_Required action_
Produce a verbatim transcription of the records below, beginning at the line containing "ATOM 171 C C" and ending at the final line; include only those lines.

_Input_
....................

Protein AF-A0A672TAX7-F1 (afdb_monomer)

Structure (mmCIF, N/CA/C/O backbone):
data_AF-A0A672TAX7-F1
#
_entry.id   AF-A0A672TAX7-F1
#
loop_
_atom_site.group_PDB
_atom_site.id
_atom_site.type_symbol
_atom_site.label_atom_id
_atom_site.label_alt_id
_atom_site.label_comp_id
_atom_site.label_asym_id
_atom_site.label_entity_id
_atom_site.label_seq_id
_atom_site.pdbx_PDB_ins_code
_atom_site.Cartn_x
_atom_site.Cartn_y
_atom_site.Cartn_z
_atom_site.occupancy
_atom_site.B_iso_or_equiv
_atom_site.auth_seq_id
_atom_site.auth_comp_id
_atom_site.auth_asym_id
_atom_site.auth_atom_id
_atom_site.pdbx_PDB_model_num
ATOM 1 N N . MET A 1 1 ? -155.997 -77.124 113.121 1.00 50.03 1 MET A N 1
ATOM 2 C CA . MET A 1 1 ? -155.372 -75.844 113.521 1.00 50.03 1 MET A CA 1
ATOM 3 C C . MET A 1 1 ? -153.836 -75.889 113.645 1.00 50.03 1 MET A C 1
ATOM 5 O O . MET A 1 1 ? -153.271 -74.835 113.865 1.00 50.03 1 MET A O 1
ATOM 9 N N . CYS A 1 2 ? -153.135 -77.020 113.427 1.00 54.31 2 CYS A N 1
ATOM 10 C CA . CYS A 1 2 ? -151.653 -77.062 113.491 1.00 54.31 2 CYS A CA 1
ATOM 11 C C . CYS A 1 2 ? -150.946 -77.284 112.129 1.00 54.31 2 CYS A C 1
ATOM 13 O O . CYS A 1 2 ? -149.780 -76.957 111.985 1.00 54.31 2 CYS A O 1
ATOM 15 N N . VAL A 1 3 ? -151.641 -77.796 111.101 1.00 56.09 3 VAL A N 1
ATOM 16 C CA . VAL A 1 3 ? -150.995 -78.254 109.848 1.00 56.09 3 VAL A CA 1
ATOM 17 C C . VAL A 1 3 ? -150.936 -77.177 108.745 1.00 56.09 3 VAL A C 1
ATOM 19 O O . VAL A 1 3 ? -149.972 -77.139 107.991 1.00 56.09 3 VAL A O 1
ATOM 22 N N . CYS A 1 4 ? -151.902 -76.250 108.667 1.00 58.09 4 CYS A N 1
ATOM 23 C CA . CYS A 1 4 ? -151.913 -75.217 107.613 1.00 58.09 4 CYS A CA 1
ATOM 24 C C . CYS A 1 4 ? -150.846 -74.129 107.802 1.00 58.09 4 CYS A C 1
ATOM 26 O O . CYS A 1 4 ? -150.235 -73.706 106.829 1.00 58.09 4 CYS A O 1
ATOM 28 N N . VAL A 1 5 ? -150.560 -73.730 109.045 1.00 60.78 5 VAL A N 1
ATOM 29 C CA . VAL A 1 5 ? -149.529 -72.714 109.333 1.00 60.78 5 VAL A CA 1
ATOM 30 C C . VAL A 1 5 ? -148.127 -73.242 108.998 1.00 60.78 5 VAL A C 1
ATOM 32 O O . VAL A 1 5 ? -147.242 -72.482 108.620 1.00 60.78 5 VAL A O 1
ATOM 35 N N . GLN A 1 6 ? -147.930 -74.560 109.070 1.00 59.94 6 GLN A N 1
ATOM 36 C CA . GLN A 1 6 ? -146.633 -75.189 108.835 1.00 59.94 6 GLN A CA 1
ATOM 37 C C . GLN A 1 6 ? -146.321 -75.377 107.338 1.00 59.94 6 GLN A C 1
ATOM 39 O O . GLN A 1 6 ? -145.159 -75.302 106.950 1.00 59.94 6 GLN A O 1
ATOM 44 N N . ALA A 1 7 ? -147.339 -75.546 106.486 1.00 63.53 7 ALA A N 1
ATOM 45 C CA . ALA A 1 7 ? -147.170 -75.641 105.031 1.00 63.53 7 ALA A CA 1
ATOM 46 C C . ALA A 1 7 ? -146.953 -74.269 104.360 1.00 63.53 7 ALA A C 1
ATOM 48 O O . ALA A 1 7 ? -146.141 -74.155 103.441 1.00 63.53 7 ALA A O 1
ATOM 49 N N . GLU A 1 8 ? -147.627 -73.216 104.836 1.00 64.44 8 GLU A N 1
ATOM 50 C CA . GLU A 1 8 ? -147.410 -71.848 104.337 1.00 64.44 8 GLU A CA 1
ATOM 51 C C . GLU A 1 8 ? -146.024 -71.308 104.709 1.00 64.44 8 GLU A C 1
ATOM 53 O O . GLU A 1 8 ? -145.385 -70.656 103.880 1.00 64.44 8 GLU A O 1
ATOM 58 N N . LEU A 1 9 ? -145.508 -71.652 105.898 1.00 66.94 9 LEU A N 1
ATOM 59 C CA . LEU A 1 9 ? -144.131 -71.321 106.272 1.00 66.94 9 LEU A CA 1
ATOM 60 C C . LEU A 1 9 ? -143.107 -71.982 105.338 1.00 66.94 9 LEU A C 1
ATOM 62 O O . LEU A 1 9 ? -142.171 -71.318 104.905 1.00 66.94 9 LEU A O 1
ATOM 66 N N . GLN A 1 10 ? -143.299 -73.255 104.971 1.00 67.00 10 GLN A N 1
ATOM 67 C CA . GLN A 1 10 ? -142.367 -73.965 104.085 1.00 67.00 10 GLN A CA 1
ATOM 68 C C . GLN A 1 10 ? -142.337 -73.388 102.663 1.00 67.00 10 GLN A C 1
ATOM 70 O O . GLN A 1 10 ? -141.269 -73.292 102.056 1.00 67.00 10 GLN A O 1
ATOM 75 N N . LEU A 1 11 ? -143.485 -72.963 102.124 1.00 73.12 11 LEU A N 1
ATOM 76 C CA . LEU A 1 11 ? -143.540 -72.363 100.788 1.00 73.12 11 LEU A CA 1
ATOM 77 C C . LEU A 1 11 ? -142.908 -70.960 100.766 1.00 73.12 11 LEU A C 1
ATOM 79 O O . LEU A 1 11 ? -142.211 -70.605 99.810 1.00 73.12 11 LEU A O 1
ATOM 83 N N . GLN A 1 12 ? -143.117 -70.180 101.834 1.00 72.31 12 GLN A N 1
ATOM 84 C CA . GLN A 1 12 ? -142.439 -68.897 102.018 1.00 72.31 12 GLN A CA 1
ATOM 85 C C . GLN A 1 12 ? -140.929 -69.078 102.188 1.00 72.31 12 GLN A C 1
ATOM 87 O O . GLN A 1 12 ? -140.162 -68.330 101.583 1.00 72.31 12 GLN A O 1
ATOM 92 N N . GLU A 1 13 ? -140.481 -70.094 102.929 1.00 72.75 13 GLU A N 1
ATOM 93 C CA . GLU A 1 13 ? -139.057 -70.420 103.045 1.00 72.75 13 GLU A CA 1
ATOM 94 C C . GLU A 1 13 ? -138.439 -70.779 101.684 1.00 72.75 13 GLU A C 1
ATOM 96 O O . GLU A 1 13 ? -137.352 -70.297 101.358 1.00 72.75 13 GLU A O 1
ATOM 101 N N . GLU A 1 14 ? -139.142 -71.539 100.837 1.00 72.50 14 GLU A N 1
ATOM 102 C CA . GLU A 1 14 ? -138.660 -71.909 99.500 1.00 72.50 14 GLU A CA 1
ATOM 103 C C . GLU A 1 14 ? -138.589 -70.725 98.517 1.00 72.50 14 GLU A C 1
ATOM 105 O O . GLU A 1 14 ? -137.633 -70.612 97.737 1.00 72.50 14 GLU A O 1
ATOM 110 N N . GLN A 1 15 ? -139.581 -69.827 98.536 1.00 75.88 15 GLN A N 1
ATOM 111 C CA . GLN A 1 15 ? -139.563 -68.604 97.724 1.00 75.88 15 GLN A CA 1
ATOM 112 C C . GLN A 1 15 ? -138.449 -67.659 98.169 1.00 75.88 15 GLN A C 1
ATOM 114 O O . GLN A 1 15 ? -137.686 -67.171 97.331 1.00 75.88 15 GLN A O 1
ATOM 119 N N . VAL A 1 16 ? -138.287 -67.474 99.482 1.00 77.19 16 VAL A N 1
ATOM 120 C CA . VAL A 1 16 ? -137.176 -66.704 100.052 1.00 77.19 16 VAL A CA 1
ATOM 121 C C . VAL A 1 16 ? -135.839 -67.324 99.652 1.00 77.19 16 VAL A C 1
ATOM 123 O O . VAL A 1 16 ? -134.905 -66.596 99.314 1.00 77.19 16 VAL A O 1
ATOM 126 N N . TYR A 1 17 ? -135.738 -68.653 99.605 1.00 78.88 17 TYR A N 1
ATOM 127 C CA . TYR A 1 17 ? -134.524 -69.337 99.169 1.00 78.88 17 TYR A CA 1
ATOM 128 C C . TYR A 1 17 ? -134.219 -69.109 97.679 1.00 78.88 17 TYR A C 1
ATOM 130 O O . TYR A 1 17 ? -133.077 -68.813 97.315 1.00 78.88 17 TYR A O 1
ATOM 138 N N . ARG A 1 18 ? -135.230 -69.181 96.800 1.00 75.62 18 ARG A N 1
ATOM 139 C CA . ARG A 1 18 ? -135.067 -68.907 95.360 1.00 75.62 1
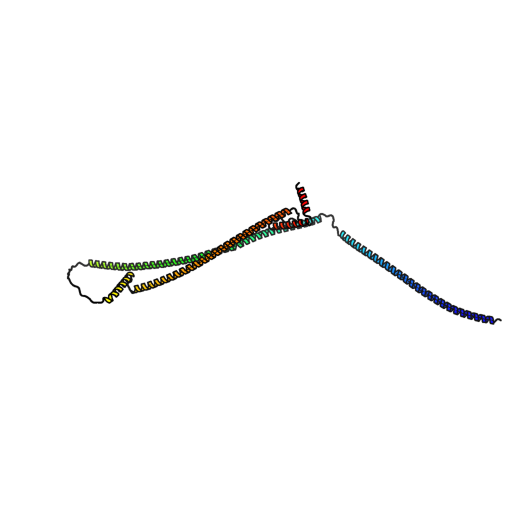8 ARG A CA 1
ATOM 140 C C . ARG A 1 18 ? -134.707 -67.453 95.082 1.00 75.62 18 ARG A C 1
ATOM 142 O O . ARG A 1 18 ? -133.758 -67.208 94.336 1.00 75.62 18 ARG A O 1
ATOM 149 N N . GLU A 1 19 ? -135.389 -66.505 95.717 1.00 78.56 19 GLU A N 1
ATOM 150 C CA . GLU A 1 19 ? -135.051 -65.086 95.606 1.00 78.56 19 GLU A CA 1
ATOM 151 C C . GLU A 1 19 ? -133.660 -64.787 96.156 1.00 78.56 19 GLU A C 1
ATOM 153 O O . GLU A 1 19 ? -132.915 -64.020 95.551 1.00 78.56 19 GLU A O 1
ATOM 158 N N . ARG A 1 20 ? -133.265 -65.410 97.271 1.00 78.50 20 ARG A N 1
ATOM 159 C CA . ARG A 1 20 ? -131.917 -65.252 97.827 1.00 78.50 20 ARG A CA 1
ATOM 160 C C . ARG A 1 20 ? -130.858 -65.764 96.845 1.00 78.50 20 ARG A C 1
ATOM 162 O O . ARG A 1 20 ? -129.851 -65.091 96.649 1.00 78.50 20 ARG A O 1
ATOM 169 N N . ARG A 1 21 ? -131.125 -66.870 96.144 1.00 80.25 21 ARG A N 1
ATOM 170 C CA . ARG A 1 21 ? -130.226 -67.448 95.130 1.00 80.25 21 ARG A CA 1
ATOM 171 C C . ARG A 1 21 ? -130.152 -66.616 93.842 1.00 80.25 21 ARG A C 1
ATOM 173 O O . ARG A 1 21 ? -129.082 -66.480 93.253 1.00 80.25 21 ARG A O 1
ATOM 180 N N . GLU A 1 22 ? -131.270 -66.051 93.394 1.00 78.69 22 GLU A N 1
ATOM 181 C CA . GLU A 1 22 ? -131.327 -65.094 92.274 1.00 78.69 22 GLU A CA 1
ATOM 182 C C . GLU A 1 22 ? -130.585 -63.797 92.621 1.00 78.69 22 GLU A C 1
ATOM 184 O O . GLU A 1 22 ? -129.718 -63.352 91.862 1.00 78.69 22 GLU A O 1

....................

_Your response_
ATOM 171 C C . ARG A 1 21 ? -130.152 -66.616 93.842 1.00 80.25 21 ARG A C 1
ATOM 173 O O . ARG A 1 21 ? -129.082 -66.480 93.253 1.00 80.25 21 ARG A O 1
ATOM 180 N N . GLU A 1 22 ? -131.270 -66.051 93.394 1.00 78.69 22 GLU A N 1
ATOM 181 C CA . GLU A 1 22 ? -131.327 -65.094 92.274 1.00 78.69 22 GLU A CA 1
ATOM 182 C C . GLU A 1 22 ? -130.585 -63.797 92.621 1.00 78.69 22 GLU A C 1
ATOM 184 O O . GLU A 1 22 ? -129.718 -63.352 91.862 1.00 78.69 22 GLU A O 1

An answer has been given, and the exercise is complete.